**Exercise prompt:** For the records below, print the lines from the line with "Protein AF-A0A432UEV3-F1 (afdb_monomer_lite)" through the line with "ATOM 46 C CA" exactly as written; include both end lines and exclude the rest.

Entries taken from a collection
##########
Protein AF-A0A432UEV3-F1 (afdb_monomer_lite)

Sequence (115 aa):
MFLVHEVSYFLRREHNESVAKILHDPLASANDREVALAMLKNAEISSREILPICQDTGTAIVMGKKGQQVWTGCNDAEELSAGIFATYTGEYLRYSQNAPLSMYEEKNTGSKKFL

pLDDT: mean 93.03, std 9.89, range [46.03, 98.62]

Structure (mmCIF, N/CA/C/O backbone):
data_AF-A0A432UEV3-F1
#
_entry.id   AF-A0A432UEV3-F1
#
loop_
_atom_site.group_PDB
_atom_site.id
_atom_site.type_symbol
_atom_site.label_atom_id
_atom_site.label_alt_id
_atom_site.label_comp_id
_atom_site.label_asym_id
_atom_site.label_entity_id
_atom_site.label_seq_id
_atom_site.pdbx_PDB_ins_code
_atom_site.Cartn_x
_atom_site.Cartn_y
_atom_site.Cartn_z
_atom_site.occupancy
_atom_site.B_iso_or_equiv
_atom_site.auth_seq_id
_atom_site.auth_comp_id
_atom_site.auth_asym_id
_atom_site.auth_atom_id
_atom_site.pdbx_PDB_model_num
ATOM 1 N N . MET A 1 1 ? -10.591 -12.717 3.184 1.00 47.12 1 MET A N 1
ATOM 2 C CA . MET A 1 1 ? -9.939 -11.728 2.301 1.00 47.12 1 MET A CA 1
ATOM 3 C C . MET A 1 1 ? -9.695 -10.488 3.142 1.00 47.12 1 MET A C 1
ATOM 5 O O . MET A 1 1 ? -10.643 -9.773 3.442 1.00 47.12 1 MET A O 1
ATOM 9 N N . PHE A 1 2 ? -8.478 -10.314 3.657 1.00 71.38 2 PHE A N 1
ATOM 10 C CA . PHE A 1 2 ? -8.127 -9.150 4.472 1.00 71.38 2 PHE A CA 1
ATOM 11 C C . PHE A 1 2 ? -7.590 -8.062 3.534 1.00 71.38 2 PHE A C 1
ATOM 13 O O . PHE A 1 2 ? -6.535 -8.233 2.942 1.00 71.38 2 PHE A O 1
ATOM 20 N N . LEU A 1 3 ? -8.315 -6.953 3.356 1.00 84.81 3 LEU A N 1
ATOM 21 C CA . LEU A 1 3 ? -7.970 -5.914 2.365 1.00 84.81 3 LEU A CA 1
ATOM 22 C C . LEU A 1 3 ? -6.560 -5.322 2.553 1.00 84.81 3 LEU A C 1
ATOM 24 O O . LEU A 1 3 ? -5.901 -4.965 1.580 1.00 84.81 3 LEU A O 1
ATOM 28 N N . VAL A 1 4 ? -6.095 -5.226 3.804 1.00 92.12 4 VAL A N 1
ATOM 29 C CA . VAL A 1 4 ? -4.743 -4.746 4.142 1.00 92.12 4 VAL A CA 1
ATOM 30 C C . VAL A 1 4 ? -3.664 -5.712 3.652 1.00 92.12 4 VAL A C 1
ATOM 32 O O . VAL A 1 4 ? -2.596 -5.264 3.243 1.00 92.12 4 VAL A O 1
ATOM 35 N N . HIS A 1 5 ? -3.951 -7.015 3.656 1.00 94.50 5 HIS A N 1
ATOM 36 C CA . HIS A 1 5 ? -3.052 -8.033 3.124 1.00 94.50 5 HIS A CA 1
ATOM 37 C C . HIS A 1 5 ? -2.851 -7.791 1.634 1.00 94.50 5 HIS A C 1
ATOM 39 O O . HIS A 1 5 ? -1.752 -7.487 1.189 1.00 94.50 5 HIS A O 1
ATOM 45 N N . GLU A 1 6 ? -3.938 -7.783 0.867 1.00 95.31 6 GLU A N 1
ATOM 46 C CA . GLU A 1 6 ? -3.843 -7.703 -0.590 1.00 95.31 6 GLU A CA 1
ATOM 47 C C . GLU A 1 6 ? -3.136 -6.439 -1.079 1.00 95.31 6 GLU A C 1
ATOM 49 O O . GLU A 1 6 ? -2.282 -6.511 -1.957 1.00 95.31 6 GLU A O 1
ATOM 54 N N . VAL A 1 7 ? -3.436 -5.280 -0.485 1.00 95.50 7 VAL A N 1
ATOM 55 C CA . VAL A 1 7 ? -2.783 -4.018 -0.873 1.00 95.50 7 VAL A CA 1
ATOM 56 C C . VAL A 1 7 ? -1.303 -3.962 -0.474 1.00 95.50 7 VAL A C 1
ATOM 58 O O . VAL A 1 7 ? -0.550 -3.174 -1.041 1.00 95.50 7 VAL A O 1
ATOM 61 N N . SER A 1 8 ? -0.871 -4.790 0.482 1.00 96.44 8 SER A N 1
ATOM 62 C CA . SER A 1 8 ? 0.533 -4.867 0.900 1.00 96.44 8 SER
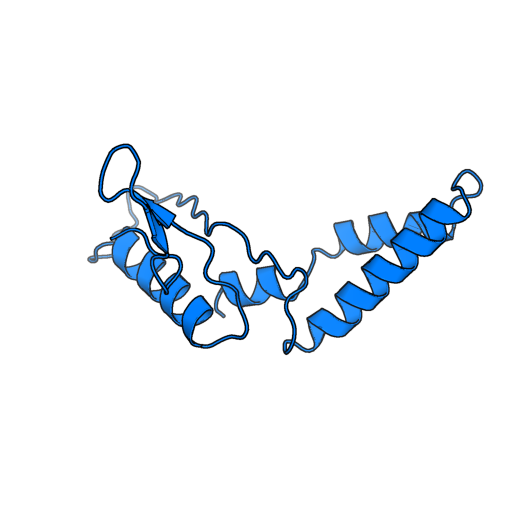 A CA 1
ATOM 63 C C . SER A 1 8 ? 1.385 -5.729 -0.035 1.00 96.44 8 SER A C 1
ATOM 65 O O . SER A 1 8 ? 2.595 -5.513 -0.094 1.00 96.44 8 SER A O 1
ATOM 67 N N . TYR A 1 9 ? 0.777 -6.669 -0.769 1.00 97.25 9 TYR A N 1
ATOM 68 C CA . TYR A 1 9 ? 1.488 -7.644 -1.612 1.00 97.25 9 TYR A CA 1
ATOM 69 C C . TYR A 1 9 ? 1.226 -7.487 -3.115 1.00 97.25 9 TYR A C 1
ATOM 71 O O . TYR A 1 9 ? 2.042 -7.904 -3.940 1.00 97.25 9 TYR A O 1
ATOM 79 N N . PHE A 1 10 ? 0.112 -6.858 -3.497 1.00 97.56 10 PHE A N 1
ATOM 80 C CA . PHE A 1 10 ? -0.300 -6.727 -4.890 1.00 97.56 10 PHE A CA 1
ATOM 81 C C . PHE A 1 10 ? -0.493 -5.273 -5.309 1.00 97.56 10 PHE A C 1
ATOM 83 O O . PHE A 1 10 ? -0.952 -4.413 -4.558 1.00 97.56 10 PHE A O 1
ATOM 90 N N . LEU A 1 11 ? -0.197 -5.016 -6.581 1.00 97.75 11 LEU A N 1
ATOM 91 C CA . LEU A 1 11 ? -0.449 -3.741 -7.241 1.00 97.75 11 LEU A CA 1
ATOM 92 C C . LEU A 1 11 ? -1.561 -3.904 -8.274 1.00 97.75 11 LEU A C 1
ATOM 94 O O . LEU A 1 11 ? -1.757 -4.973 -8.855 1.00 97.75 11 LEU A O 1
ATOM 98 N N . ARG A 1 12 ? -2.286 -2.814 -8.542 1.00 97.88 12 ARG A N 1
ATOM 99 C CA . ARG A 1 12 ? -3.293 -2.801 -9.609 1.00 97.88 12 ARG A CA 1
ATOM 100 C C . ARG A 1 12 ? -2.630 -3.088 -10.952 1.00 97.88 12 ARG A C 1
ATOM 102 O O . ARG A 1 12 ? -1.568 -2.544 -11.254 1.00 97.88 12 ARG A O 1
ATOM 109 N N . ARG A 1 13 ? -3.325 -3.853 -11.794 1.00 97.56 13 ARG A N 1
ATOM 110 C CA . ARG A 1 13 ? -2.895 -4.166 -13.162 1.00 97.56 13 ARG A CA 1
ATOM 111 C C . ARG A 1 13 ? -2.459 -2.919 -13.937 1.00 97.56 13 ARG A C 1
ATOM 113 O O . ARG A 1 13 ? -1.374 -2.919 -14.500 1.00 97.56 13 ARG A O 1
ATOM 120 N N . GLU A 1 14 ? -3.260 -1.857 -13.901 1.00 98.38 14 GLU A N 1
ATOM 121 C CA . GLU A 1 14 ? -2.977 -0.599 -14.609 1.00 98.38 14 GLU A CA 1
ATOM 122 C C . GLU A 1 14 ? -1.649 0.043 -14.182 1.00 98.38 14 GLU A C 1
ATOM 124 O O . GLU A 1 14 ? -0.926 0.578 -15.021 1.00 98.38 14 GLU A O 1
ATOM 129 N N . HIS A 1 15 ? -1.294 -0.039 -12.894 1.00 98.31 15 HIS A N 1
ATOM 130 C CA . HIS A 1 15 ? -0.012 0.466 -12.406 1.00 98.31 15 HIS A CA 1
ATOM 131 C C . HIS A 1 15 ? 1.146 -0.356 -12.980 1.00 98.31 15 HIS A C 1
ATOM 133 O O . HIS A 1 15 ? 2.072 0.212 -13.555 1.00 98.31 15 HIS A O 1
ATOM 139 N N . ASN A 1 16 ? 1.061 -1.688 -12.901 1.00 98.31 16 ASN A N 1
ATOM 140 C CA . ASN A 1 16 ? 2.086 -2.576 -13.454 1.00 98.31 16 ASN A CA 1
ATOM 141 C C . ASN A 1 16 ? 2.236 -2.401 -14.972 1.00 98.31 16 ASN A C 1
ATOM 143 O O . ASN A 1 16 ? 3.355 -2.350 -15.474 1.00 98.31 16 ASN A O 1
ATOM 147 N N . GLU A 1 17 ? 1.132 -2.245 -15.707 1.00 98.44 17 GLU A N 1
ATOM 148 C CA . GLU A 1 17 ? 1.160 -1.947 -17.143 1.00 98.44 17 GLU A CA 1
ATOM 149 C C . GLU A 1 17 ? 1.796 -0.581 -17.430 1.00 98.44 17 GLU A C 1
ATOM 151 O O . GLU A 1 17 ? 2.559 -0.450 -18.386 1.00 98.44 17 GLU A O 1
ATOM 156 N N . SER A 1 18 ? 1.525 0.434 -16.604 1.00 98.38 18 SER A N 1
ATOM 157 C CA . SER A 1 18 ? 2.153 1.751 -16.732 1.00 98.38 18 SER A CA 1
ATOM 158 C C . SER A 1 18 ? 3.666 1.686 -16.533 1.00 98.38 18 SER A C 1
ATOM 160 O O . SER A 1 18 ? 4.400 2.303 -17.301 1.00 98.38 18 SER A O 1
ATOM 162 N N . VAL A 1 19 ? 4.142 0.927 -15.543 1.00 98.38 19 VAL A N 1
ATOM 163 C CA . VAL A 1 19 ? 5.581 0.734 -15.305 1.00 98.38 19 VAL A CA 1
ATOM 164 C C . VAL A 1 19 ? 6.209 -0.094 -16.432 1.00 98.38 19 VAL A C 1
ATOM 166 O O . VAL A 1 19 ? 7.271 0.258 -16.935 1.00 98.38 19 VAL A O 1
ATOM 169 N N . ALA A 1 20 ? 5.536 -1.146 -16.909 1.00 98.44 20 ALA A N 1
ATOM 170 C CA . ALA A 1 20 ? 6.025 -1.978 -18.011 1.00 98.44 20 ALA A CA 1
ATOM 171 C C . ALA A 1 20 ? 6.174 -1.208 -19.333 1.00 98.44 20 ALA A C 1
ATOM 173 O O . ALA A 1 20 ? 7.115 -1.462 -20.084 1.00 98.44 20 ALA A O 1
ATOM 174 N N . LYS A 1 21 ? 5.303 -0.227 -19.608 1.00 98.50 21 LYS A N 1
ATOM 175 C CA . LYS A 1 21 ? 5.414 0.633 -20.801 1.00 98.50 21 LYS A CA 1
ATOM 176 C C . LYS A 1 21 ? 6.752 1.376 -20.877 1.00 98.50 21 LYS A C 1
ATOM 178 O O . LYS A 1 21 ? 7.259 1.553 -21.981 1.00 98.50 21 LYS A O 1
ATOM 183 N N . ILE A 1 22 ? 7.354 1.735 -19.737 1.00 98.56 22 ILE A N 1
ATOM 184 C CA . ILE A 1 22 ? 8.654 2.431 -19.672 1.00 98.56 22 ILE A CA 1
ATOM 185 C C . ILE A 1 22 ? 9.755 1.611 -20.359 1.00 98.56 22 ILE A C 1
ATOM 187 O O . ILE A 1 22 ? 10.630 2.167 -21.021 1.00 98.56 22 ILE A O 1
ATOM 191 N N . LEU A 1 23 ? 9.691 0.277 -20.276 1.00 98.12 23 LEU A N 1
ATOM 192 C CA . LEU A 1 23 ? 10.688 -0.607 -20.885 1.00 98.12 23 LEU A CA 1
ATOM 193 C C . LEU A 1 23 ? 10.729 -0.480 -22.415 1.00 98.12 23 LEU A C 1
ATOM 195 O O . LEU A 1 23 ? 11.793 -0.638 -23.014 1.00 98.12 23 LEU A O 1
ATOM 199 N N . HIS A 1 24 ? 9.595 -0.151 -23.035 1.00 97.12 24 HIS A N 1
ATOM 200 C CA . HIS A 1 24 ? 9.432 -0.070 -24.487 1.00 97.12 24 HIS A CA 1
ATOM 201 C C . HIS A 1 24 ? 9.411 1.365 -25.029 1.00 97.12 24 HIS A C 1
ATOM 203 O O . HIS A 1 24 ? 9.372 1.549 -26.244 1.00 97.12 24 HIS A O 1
##########
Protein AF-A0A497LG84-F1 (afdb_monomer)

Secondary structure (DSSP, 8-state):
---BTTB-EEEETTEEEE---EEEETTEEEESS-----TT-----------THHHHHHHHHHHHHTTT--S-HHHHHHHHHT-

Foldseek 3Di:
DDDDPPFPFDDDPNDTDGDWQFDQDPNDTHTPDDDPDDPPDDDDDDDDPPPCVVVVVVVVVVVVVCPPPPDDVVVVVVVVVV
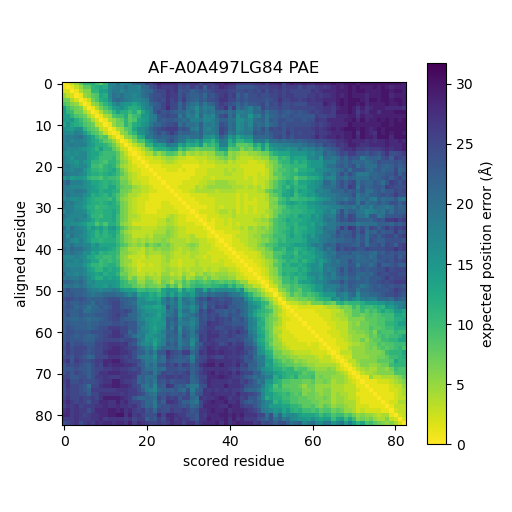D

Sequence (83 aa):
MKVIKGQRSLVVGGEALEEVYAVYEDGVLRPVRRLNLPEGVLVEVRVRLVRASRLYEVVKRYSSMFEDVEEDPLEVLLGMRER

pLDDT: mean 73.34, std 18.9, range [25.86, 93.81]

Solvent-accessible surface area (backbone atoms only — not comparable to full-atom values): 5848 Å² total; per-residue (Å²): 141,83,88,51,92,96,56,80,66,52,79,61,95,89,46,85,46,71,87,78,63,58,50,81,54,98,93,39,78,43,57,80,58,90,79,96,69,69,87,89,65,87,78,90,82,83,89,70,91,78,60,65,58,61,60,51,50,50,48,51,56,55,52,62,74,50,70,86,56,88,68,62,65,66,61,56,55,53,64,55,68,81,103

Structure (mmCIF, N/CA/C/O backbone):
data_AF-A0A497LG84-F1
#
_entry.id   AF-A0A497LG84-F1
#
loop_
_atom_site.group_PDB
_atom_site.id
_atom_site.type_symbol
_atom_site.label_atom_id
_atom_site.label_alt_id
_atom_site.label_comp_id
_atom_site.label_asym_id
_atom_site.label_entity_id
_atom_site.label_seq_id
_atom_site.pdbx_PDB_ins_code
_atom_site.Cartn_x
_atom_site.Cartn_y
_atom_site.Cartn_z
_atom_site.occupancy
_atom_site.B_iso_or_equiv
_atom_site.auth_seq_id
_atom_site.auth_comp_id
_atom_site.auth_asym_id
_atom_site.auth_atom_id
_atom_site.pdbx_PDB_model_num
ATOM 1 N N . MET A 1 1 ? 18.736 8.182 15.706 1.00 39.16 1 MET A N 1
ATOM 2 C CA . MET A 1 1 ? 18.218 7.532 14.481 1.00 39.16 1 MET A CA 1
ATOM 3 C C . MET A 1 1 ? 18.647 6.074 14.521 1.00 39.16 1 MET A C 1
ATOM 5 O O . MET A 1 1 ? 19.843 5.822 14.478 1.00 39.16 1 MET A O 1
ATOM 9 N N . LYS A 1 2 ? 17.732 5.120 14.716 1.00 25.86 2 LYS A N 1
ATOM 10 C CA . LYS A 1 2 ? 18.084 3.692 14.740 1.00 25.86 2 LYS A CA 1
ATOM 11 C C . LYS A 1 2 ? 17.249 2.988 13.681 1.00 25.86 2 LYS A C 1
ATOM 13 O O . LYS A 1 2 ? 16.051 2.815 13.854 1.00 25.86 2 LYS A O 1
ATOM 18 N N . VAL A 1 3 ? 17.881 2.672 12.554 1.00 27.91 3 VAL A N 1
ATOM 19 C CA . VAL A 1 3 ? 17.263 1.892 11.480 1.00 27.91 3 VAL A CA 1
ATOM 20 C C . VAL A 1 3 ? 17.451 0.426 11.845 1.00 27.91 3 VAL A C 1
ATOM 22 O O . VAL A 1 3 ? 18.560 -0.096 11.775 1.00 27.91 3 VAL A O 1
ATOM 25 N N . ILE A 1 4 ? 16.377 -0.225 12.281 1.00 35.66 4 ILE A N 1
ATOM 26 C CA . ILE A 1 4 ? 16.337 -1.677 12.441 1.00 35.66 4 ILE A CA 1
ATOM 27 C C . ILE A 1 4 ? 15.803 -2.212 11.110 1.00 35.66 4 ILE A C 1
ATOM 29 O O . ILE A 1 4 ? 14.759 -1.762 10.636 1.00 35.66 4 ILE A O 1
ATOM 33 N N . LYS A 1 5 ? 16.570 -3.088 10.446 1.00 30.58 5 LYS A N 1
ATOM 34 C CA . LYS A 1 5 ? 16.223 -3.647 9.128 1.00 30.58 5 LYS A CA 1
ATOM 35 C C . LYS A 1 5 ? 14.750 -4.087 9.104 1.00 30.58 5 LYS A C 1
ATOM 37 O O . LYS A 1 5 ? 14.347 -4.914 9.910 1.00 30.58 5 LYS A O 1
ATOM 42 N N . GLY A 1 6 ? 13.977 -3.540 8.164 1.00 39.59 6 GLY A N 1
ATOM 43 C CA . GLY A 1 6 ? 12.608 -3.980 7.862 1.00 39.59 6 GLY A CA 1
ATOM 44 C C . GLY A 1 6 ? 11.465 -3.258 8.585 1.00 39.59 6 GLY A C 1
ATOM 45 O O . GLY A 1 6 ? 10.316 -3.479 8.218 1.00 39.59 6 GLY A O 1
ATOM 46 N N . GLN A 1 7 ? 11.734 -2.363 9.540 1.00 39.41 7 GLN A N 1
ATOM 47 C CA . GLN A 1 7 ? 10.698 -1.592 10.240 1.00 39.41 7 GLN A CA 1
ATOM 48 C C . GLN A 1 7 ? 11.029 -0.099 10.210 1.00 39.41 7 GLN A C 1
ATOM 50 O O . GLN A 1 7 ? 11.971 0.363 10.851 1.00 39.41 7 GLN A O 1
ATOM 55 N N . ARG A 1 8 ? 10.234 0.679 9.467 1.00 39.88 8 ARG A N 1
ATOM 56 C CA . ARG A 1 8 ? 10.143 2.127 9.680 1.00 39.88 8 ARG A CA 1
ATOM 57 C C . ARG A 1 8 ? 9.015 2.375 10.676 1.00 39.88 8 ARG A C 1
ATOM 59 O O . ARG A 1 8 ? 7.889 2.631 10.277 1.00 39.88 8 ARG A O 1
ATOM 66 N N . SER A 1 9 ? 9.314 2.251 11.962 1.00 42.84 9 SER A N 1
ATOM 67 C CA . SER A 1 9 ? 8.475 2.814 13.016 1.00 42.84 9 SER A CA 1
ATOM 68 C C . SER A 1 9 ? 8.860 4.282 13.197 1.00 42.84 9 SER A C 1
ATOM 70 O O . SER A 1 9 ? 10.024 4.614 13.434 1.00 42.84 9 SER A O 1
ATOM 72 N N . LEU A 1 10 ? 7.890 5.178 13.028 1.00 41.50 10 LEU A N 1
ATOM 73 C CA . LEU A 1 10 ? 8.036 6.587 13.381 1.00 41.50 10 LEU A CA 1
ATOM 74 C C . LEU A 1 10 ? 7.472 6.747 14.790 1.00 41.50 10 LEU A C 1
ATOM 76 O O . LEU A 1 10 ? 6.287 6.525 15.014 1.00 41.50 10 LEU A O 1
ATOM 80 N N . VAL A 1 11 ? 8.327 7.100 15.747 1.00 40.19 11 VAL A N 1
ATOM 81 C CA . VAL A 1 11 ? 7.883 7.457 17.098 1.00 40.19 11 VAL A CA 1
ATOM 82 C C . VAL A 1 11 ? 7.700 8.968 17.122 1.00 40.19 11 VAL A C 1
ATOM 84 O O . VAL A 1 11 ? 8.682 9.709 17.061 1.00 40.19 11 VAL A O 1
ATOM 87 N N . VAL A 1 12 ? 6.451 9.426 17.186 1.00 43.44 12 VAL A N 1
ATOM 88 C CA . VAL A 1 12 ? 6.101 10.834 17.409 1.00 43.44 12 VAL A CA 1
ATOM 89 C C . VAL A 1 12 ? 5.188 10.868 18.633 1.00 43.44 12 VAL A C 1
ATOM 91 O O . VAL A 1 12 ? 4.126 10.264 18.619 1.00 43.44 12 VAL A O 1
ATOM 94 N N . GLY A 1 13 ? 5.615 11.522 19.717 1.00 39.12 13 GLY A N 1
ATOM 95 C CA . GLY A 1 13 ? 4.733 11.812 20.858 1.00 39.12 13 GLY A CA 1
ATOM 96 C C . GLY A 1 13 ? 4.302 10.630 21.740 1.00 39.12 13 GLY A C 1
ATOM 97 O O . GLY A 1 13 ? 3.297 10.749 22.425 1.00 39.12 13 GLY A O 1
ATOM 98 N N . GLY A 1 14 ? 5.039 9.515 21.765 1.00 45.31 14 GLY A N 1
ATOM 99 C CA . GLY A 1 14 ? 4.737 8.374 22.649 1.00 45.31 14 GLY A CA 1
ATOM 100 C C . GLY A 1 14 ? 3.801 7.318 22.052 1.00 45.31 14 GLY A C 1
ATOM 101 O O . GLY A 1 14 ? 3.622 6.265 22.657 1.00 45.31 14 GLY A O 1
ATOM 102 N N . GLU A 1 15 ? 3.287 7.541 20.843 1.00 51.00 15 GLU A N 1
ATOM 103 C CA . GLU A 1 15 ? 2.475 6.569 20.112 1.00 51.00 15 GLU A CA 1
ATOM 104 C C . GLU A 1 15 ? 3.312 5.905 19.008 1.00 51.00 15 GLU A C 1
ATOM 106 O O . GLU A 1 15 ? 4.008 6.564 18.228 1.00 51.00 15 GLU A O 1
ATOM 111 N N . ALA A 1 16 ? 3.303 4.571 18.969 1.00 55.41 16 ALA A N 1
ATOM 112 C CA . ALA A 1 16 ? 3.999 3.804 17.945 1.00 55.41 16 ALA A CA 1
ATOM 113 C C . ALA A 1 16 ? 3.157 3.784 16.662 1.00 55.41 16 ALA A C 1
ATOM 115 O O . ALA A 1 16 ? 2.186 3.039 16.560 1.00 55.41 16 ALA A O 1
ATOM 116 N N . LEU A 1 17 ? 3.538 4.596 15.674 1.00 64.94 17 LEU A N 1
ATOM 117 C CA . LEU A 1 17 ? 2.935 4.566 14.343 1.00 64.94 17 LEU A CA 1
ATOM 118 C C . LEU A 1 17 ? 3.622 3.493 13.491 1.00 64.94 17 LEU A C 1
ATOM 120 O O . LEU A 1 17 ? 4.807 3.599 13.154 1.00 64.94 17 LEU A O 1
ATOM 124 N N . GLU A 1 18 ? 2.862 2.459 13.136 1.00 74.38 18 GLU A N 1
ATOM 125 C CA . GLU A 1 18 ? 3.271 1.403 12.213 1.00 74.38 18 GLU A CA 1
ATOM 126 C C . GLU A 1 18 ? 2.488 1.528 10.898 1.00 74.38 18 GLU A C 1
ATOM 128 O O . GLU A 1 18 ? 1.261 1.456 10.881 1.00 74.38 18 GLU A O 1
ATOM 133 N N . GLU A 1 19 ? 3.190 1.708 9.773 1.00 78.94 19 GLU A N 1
##########
**Exercise solution:**
Protein AF-A0A432UEV3-F1 (afdb_monomer_lite)

Sequence (115 aa):
MFLVHEVSYFLRREHNESVAKILHDPLASANDREVALAMLKNAEISSREILPICQDTGTAIVMGKKGQQVWTGCNDAEELSAGIFATYTGEYLRYSQNAPLSMYEEKNTGSKKFL

pLDDT: mean 93.03, std 9.89, range [46.03, 98.62]

Structure (mmCIF, N/CA/C/O backbone):
data_AF-A0A432UEV3-F1
#
_entry.id   AF-A0A432UEV3-F1
#
loop_
_atom_site.group_PDB
_atom_site.id
_atom_site.type_symbol
_atom_site.label_atom_id
_atom_site.label_alt_id
_atom_site.label_comp_id
_atom_site.label_asym_id
_atom_site.label_entity_id
_atom_site.label_seq_id
_atom_site.pdbx_PDB_ins_code
_atom_site.Cartn_x
_atom_site.Cartn_y
_atom_site.Cartn_z
_atom_site.occupancy
_atom_site.B_iso_or_equiv
_atom_site.auth_seq_id
_atom_site.auth_comp_id
_atom_site.auth_asym_id
_atom_site.auth_atom_id
_atom_site.pdbx_PDB_model_num
ATOM 1 N N . MET A 1 1 ? -10.591 -12.717 3.184 1.00 47.12 1 MET A N 1
ATOM 2 C CA . MET A 1 1 ? -9.939 -11.728 2.301 1.00 47.12 1 MET A CA 1
ATOM 3 C C . MET A 1 1 ? -9.695 -10.488 3.142 1.00 47.12 1 MET A C 1
ATOM 5 O O . MET A 1 1 ? -10.643 -9.773 3.442 1.00 47.12 1 MET A O 1
ATOM 9 N N . PHE A 1 2 ? -8.478 -10.314 3.657 1.00 71.38 2 PHE A N 1
ATOM 10 C CA . PHE A 1 2 ? -8.127 -9.150 4.472 1.00 71.38 2 PHE A CA 1
ATOM 11 C C . PHE A 1 2 ? -7.590 -8.062 3.534 1.00 71.38 2 PHE A C 1
ATOM 13 O O . PHE A 1 2 ? -6.535 -8.233 2.942 1.00 71.38 2 PHE A O 1
ATOM 20 N N . LEU A 1 3 ? -8.315 -6.953 3.356 1.00 84.81 3 LEU A N 1
ATOM 21 C CA . LEU A 1 3 ? -7.970 -5.914 2.365 1.00 84.81 3 LEU A CA 1
ATOM 22 C C . LEU A 1 3 ? -6.560 -5.322 2.553 1.00 84.81 3 LEU A C 1
ATOM 24 O O . LEU A 1 3 ? -5.901 -4.965 1.580 1.00 84.81 3 LEU A O 1
ATOM 28 N N . VAL A 1 4 ? -6.095 -5.226 3.804 1.00 92.12 4 VAL A N 1
ATOM 29 C CA . VAL A 1 4 ? -4.743 -4.746 4.142 1.00 92.12 4 VAL A CA 1
ATOM 30 C C . VAL A 1 4 ? -3.664 -5.712 3.652 1.00 92.12 4 VAL A C 1
ATOM 32 O O . VAL A 1 4 ? -2.596 -5.264 3.243 1.00 92.12 4 VAL A O 1
ATOM 35 N N . HIS A 1 5 ? -3.951 -7.015 3.656 1.00 94.50 5 HIS A N 1
ATOM 36 C CA . HIS A 1 5 ? -3.052 -8.033 3.124 1.00 94.50 5 HIS A CA 1
ATOM 37 C C . HIS A 1 5 ? -2.851 -7.791 1.634 1.00 94.50 5 HIS A C 1
ATOM 39 O O . HIS A 1 5 ? -1.752 -7.487 1.189 1.00 94.50 5 HIS A O 1
ATOM 45 N N . GLU A 1 6 ? -3.938 -7.783 0.867 1.00 95.31 6 GLU A N 1
ATOM 46 C CA . GLU A 1 6 ? -3.843 -7.703 -0.590 1.00 95.31 6 GLU A CA 1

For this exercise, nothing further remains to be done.